The stretch wanted below opens at the line containing "Structure (mmCIF, N/CA/C/O" and closes at the line containing "ATOM 17 C C". Please return it exactly, with no other lines.

========================

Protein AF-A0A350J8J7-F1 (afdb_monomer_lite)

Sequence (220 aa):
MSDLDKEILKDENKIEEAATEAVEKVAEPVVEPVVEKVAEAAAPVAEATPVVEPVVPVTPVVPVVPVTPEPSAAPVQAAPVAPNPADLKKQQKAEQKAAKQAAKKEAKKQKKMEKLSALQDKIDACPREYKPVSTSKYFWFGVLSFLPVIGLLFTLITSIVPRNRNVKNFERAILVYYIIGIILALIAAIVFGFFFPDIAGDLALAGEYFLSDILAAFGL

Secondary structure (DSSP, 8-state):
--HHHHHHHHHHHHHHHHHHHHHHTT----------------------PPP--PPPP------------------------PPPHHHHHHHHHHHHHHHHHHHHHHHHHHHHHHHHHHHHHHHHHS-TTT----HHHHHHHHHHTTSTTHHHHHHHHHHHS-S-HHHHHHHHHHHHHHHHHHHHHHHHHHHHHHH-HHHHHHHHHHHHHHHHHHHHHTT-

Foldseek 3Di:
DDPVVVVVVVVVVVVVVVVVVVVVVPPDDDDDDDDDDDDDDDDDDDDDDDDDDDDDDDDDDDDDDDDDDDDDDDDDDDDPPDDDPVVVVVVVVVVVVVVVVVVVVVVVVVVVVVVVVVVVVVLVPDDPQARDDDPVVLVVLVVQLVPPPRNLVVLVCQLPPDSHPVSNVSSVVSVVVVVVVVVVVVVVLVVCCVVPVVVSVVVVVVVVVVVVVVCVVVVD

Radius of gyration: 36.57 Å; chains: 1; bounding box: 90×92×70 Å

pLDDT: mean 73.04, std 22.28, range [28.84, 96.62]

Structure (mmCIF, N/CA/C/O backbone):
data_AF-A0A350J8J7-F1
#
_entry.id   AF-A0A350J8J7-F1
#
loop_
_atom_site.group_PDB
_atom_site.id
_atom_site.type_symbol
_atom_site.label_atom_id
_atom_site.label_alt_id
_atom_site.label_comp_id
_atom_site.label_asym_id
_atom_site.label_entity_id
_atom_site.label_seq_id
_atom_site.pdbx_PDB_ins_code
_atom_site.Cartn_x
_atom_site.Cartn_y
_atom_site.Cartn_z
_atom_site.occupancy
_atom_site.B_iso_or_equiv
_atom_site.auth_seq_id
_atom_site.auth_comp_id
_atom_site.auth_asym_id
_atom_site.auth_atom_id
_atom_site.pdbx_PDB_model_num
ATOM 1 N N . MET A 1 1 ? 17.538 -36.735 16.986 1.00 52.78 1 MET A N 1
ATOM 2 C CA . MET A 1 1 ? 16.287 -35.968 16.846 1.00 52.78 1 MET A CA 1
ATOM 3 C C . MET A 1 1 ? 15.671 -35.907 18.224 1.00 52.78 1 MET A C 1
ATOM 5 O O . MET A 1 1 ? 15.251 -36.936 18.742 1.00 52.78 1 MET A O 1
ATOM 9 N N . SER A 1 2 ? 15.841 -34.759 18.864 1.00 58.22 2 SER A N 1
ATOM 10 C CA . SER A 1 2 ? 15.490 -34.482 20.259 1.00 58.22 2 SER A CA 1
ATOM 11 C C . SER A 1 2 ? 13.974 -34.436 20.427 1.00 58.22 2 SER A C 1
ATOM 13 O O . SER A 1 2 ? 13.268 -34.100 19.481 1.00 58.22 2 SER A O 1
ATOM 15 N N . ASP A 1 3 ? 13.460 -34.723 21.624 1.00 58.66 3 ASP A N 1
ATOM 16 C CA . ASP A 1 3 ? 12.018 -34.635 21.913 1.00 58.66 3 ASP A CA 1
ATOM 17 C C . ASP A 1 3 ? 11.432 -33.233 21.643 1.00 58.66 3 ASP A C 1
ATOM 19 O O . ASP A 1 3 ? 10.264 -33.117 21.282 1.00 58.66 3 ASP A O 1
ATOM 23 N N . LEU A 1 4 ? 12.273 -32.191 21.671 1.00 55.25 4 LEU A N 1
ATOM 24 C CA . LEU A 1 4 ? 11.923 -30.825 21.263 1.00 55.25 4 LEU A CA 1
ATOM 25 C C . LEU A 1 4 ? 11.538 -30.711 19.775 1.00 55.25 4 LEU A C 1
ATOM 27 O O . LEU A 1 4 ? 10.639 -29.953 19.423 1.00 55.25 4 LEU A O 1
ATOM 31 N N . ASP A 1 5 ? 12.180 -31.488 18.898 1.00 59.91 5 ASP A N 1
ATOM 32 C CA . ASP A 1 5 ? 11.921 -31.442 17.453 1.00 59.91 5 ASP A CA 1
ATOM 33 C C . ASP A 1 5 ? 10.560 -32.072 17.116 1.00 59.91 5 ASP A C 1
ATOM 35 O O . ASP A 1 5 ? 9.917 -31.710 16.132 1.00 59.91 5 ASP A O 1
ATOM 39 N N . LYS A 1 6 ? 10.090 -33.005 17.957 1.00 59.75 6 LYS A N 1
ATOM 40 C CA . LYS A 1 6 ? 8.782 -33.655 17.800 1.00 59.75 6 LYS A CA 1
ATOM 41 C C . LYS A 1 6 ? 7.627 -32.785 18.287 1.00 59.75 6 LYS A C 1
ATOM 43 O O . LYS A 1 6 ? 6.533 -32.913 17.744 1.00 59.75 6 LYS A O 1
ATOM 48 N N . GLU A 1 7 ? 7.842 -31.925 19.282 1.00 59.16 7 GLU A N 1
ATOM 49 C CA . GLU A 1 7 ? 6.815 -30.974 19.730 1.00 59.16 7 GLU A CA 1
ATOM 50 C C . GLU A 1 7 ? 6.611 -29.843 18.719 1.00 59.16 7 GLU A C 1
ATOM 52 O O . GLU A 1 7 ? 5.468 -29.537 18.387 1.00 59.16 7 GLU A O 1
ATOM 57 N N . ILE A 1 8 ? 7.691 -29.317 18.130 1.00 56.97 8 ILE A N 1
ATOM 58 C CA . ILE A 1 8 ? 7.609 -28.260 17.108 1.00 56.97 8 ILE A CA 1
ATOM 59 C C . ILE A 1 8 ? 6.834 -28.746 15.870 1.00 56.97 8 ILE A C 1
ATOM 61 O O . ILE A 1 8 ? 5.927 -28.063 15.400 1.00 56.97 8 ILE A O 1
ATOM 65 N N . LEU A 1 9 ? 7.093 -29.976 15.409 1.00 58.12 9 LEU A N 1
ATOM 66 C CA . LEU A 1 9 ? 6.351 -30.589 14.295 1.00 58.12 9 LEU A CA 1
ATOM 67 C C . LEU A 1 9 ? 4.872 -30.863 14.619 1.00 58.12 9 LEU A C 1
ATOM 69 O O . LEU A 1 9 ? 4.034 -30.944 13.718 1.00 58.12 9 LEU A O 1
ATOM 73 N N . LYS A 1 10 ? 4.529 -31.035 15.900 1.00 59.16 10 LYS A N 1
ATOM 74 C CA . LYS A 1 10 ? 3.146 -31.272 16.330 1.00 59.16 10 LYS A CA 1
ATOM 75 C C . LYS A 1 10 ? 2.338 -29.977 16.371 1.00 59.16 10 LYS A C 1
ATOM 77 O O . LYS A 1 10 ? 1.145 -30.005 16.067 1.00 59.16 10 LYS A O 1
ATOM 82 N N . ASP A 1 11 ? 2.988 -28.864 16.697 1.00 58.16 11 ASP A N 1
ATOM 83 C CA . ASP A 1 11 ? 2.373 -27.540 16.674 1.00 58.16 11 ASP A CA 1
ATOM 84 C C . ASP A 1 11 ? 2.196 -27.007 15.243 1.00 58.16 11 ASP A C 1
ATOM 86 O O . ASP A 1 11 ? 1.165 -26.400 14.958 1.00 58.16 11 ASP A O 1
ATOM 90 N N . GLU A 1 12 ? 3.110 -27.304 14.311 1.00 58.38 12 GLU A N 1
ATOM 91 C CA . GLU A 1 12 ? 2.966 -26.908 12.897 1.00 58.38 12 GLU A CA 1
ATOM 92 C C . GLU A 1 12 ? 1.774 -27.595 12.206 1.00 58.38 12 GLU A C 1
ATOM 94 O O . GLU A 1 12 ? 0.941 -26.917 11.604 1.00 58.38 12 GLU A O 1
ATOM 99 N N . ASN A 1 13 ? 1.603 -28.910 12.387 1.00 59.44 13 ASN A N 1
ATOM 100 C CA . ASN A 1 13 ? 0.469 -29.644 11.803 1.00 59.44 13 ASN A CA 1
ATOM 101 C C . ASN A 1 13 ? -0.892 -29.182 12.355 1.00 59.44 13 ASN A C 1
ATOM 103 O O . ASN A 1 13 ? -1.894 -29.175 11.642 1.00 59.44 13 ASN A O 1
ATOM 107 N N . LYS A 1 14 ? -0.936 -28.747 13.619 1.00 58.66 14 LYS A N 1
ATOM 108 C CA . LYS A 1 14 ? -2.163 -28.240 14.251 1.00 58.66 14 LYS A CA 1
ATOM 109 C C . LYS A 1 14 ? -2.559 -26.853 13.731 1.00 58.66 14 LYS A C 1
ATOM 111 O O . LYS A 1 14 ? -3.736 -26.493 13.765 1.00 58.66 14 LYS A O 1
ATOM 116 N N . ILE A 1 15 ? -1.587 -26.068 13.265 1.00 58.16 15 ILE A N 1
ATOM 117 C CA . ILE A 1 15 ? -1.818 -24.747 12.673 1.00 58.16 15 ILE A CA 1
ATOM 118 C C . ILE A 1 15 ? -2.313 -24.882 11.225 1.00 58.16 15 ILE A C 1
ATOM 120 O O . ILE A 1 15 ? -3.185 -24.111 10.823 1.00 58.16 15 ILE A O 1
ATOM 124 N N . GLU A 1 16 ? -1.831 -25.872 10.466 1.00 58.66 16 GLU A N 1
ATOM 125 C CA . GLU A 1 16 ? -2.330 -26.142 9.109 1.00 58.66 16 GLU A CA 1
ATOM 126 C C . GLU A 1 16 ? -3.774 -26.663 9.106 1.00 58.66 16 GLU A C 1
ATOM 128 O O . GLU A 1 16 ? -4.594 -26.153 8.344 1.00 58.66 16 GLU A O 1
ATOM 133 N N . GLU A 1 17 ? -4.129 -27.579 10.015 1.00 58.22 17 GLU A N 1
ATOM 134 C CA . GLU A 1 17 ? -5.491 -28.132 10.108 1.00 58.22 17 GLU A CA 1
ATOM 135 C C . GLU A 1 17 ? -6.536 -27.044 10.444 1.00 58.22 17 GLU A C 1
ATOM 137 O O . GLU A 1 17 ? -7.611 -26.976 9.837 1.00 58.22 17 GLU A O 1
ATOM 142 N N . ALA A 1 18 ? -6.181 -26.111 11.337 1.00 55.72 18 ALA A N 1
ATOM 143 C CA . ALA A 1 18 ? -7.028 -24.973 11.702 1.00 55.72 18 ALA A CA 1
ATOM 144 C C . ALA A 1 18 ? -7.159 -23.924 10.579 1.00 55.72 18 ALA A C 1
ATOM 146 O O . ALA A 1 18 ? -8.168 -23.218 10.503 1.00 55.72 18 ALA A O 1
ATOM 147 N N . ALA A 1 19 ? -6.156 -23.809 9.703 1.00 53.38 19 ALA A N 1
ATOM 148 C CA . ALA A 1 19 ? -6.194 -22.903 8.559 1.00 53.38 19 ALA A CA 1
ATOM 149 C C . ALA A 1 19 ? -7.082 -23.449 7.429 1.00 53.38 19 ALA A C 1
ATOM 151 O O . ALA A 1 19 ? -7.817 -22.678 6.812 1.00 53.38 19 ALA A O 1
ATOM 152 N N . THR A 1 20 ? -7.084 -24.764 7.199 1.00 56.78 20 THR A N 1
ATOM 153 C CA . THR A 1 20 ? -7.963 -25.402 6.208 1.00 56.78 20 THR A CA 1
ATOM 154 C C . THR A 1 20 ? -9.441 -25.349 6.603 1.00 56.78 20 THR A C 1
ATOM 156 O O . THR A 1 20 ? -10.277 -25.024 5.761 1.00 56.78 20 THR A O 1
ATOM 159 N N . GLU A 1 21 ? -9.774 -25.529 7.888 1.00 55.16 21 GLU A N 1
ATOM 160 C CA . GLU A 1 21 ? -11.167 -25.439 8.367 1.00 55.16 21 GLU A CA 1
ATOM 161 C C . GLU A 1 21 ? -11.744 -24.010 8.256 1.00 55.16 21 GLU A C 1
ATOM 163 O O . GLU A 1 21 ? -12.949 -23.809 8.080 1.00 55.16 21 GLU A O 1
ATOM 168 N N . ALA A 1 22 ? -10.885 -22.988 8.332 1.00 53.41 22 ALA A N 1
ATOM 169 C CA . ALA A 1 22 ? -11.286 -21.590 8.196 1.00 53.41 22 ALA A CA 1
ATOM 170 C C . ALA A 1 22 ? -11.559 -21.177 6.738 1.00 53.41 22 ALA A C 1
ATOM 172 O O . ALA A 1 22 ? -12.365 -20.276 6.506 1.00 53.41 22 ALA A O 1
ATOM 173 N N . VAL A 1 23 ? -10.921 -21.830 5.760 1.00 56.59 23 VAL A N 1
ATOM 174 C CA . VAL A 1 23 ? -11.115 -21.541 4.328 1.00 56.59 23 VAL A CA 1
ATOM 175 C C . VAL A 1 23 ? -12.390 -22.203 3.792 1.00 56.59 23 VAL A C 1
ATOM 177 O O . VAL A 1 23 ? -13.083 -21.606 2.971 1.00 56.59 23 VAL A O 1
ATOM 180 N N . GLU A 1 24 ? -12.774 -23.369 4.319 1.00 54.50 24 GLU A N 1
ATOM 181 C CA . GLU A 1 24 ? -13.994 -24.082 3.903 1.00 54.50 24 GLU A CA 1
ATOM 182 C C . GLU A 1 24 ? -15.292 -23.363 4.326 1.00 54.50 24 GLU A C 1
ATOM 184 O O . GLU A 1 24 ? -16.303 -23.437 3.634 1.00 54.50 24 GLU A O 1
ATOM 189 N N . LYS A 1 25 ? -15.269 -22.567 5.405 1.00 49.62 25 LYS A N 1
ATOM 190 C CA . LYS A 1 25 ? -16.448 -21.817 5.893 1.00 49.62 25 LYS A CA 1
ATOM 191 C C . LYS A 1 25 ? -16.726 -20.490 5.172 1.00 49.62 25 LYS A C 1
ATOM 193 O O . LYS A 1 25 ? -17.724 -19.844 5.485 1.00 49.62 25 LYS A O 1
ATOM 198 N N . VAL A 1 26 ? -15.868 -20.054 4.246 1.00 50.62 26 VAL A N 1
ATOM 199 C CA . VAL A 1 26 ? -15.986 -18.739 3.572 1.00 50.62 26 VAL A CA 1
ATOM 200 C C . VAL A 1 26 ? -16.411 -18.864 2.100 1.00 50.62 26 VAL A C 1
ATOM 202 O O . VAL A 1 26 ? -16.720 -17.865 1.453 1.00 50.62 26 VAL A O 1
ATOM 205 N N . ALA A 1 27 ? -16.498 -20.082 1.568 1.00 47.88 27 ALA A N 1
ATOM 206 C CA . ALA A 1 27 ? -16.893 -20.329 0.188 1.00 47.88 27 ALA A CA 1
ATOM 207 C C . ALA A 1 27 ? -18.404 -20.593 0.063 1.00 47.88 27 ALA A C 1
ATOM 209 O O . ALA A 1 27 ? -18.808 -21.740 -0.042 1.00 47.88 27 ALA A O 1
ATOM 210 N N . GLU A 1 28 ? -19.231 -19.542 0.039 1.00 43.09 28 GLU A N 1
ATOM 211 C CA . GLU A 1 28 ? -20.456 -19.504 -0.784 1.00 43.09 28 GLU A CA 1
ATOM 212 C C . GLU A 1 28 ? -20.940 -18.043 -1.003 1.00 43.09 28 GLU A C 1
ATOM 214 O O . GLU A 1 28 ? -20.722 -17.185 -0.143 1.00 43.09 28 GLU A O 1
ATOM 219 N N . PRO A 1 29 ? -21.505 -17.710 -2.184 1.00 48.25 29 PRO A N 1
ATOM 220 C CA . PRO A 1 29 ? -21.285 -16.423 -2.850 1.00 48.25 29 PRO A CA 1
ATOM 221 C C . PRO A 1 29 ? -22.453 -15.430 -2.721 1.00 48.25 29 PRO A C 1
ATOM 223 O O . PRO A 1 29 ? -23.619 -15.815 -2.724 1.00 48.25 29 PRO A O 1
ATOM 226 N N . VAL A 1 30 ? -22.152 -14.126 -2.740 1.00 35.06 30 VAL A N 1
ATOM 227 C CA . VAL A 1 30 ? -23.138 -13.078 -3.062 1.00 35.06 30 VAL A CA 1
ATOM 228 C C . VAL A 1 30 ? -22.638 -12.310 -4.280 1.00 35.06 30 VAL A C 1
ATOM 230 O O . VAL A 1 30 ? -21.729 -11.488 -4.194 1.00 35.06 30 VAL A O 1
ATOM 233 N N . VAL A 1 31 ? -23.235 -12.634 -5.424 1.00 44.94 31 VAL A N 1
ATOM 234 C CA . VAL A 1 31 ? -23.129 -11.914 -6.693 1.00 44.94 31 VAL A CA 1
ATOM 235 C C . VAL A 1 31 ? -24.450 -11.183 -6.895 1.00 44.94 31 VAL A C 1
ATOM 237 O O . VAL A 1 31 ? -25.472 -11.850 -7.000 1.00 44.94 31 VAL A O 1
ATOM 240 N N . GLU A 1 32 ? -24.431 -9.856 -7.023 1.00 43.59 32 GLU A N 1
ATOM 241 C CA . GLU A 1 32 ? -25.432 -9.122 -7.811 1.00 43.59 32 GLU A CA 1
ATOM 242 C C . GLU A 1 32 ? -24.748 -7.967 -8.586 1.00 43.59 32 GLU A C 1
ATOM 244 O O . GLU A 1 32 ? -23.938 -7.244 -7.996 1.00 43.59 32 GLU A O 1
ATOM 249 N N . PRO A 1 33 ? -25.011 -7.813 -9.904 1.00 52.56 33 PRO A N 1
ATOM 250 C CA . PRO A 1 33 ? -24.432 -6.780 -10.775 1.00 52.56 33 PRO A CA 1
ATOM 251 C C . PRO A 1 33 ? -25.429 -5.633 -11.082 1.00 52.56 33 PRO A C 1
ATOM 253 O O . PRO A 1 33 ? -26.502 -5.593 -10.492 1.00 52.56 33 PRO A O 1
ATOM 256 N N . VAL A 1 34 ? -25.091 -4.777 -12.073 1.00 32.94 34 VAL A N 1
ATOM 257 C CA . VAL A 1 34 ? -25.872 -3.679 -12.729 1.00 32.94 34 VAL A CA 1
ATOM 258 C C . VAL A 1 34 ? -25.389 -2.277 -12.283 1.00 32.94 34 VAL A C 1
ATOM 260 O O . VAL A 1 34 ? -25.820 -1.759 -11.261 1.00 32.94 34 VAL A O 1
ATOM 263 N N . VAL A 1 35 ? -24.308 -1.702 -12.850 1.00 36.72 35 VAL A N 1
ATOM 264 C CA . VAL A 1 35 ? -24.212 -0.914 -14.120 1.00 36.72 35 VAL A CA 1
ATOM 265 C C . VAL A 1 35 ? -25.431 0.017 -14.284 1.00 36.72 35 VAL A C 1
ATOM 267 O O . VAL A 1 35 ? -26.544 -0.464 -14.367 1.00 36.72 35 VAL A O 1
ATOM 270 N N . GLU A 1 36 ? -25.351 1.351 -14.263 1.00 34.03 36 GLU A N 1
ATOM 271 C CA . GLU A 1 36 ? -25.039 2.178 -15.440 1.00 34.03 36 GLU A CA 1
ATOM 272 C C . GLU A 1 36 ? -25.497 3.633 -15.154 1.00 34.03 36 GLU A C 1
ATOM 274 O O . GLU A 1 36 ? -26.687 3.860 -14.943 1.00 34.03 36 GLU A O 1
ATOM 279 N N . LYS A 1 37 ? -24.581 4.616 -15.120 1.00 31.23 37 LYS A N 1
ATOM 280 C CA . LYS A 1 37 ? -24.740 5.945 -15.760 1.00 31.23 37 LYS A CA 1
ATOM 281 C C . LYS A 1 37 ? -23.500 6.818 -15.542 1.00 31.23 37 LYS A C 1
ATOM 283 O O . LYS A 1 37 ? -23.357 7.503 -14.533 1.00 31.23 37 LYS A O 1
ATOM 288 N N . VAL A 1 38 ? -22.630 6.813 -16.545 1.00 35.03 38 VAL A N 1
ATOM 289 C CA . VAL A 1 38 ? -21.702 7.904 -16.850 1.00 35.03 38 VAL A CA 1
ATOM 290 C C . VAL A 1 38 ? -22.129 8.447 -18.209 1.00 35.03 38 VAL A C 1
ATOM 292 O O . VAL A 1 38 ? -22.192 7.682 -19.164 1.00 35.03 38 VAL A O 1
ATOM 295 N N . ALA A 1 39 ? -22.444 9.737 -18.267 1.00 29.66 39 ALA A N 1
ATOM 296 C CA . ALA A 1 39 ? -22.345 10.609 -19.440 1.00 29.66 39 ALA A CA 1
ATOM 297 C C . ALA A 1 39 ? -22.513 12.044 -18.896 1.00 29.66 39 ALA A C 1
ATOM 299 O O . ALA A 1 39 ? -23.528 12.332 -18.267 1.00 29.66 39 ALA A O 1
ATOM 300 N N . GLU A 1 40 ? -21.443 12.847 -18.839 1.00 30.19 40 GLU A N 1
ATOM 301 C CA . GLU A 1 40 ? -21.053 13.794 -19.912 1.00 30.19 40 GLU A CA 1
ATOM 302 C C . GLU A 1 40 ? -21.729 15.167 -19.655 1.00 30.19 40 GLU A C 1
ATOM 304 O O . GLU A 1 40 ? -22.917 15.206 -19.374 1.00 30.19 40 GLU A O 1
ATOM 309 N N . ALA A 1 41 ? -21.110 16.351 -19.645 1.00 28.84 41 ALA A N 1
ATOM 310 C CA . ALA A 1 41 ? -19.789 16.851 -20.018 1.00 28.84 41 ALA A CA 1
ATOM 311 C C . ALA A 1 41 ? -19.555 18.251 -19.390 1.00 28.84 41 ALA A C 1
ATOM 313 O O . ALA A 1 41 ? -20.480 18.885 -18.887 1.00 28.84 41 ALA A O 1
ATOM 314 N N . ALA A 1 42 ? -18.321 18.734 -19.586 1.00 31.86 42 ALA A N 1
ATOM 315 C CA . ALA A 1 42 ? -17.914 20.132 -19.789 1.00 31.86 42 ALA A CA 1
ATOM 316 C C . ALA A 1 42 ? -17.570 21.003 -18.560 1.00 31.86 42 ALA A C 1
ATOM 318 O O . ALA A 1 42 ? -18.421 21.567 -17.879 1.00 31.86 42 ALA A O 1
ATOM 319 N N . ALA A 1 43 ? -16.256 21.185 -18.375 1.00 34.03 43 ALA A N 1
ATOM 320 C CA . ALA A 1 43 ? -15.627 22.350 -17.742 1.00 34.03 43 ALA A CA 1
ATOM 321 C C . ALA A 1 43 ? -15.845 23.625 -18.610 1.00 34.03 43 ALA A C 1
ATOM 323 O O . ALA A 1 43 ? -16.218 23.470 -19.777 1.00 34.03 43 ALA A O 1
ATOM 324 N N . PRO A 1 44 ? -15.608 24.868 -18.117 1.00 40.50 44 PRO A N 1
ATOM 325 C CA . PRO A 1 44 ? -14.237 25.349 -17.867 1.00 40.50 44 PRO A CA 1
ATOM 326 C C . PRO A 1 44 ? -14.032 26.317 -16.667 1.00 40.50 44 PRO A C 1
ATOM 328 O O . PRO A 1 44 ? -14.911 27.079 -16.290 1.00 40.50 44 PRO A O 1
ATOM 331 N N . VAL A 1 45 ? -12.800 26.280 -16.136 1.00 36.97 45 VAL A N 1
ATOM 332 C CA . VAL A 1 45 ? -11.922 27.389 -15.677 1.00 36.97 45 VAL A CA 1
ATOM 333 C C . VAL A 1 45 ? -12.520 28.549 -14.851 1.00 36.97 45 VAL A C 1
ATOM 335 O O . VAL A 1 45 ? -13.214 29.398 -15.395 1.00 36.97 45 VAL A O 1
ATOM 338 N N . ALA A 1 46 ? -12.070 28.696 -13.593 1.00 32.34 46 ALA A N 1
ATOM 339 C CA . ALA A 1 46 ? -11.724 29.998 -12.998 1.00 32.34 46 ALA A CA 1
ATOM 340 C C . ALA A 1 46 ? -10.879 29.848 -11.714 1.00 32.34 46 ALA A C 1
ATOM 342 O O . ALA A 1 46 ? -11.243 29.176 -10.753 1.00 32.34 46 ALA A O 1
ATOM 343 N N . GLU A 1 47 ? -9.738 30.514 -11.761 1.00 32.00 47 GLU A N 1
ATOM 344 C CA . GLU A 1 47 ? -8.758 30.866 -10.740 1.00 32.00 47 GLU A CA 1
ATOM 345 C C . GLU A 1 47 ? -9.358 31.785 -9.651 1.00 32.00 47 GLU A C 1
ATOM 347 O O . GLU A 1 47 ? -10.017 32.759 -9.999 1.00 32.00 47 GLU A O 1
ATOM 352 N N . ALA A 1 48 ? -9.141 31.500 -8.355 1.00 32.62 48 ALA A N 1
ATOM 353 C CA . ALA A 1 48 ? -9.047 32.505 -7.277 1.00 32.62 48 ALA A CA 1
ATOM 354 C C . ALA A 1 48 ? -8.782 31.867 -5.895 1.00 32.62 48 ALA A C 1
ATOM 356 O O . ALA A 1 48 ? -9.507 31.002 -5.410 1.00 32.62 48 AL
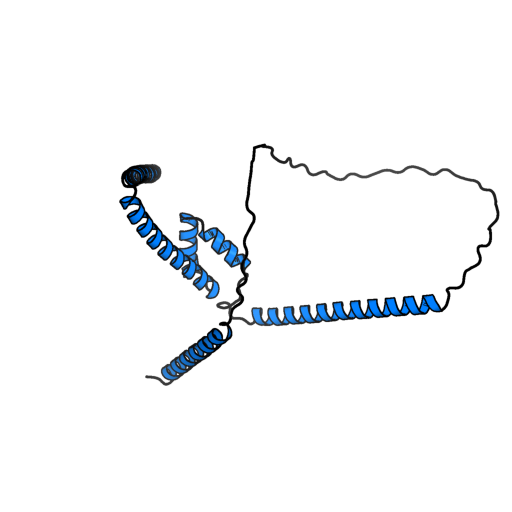A A O 1
ATOM 357 N N . THR A 1 49 ? -7.733 32.362 -5.252 1.00 35.81 49 THR A N 1
ATOM 358 C CA . THR A 1 49 ? -7.257 32.130 -3.879 1.00 35.81 49 THR A CA 1
ATOM 359 C C . THR A 1 49 ? -8.259 32.541 -2.783 1.00 35.81 49 THR A C 1
ATOM 361 O O . THR A 1 49 ? -8.857 33.610 -2.915 1.00 35.81 49 THR A O 1
ATOM 364 N N . PRO A 1 50 ? -8.378 31.825 -1.643 1.00 38.25 50 PRO A N 1
ATOM 365 C CA . PRO A 1 50 ? -9.076 32.343 -0.468 1.00 38.25 50 PRO A CA 1
ATOM 366 C C . PRO A 1 50 ? -8.136 33.067 0.512 1.00 38.25 50 PRO A C 1
ATOM 368 O O . PRO A 1 50 ? -7.118 32.540 0.960 1.00 38.25 50 PRO A O 1
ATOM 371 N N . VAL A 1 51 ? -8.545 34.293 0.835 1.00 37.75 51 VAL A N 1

========================

Exercise output:
Structure (mmCIF, N/CA/C/O backbone):
data_AF-A0A350J8J7-F1
#
_entry.id   AF-A0A350J8J7-F1
#
loop_
_atom_site.group_PDB
_atom_site.id
_atom_site.type_symbol
_atom_site.label_atom_id
_atom_site.label_alt_id
_atom_site.label_comp_id
_atom_site.label_asym_id
_atom_site.label_entity_id
_atom_site.label_seq_id
_atom_site.pdbx_PDB_ins_code
_atom_site.Cartn_x
_atom_site.Cartn_y
_atom_site.Cartn_z
_atom_site.occupancy
_atom_site.B_iso_or_equiv
_atom_site.auth_seq_id
_atom_site.auth_comp_id
_atom_site.auth_asym_id
_atom_site.auth_atom_id
_atom_site.pdbx_PDB_model_num
ATOM 1 N N . MET A 1 1 ? 17.538 -36.735 16.986 1.00 52.78 1 MET A N 1
ATOM 2 C CA . MET A 1 1 ? 16.287 -35.968 16.846 1.00 52.78 1 MET A CA 1
ATOM 3 C C . MET A 1 1 ? 15.671 -35.907 18.224 1.00 52.78 1 MET A C 1
ATOM 5 O O . MET A 1 1 ? 15.251 -36.936 18.742 1.00 52.78 1 MET A O 1
ATOM 9 N N . SER A 1 2 ? 15.841 -34.759 18.864 1.00 58.22 2 SER A N 1
ATOM 10 C CA . SER A 1 2 ? 15.490 -34.482 20.259 1.00 58.22 2 SER A CA 1
ATOM 11 C C . SER A 1 2 ? 13.974 -34.436 20.427 1.00 58.22 2 SER A C 1
ATOM 13 O O . SER A 1 2 ? 13.268 -34.100 19.481 1.00 58.22 2 SER A O 1
ATOM 15 N N . ASP A 1 3 ? 13.460 -34.723 21.624 1.00 58.66 3 ASP A N 1
ATOM 16 C CA . ASP A 1 3 ? 12.018 -34.635 21.913 1.00 58.66 3 ASP A CA 1
ATOM 17 C C . ASP A 1 3 ? 11.432 -33.233 21.643 1.00 58.66 3 ASP A C 1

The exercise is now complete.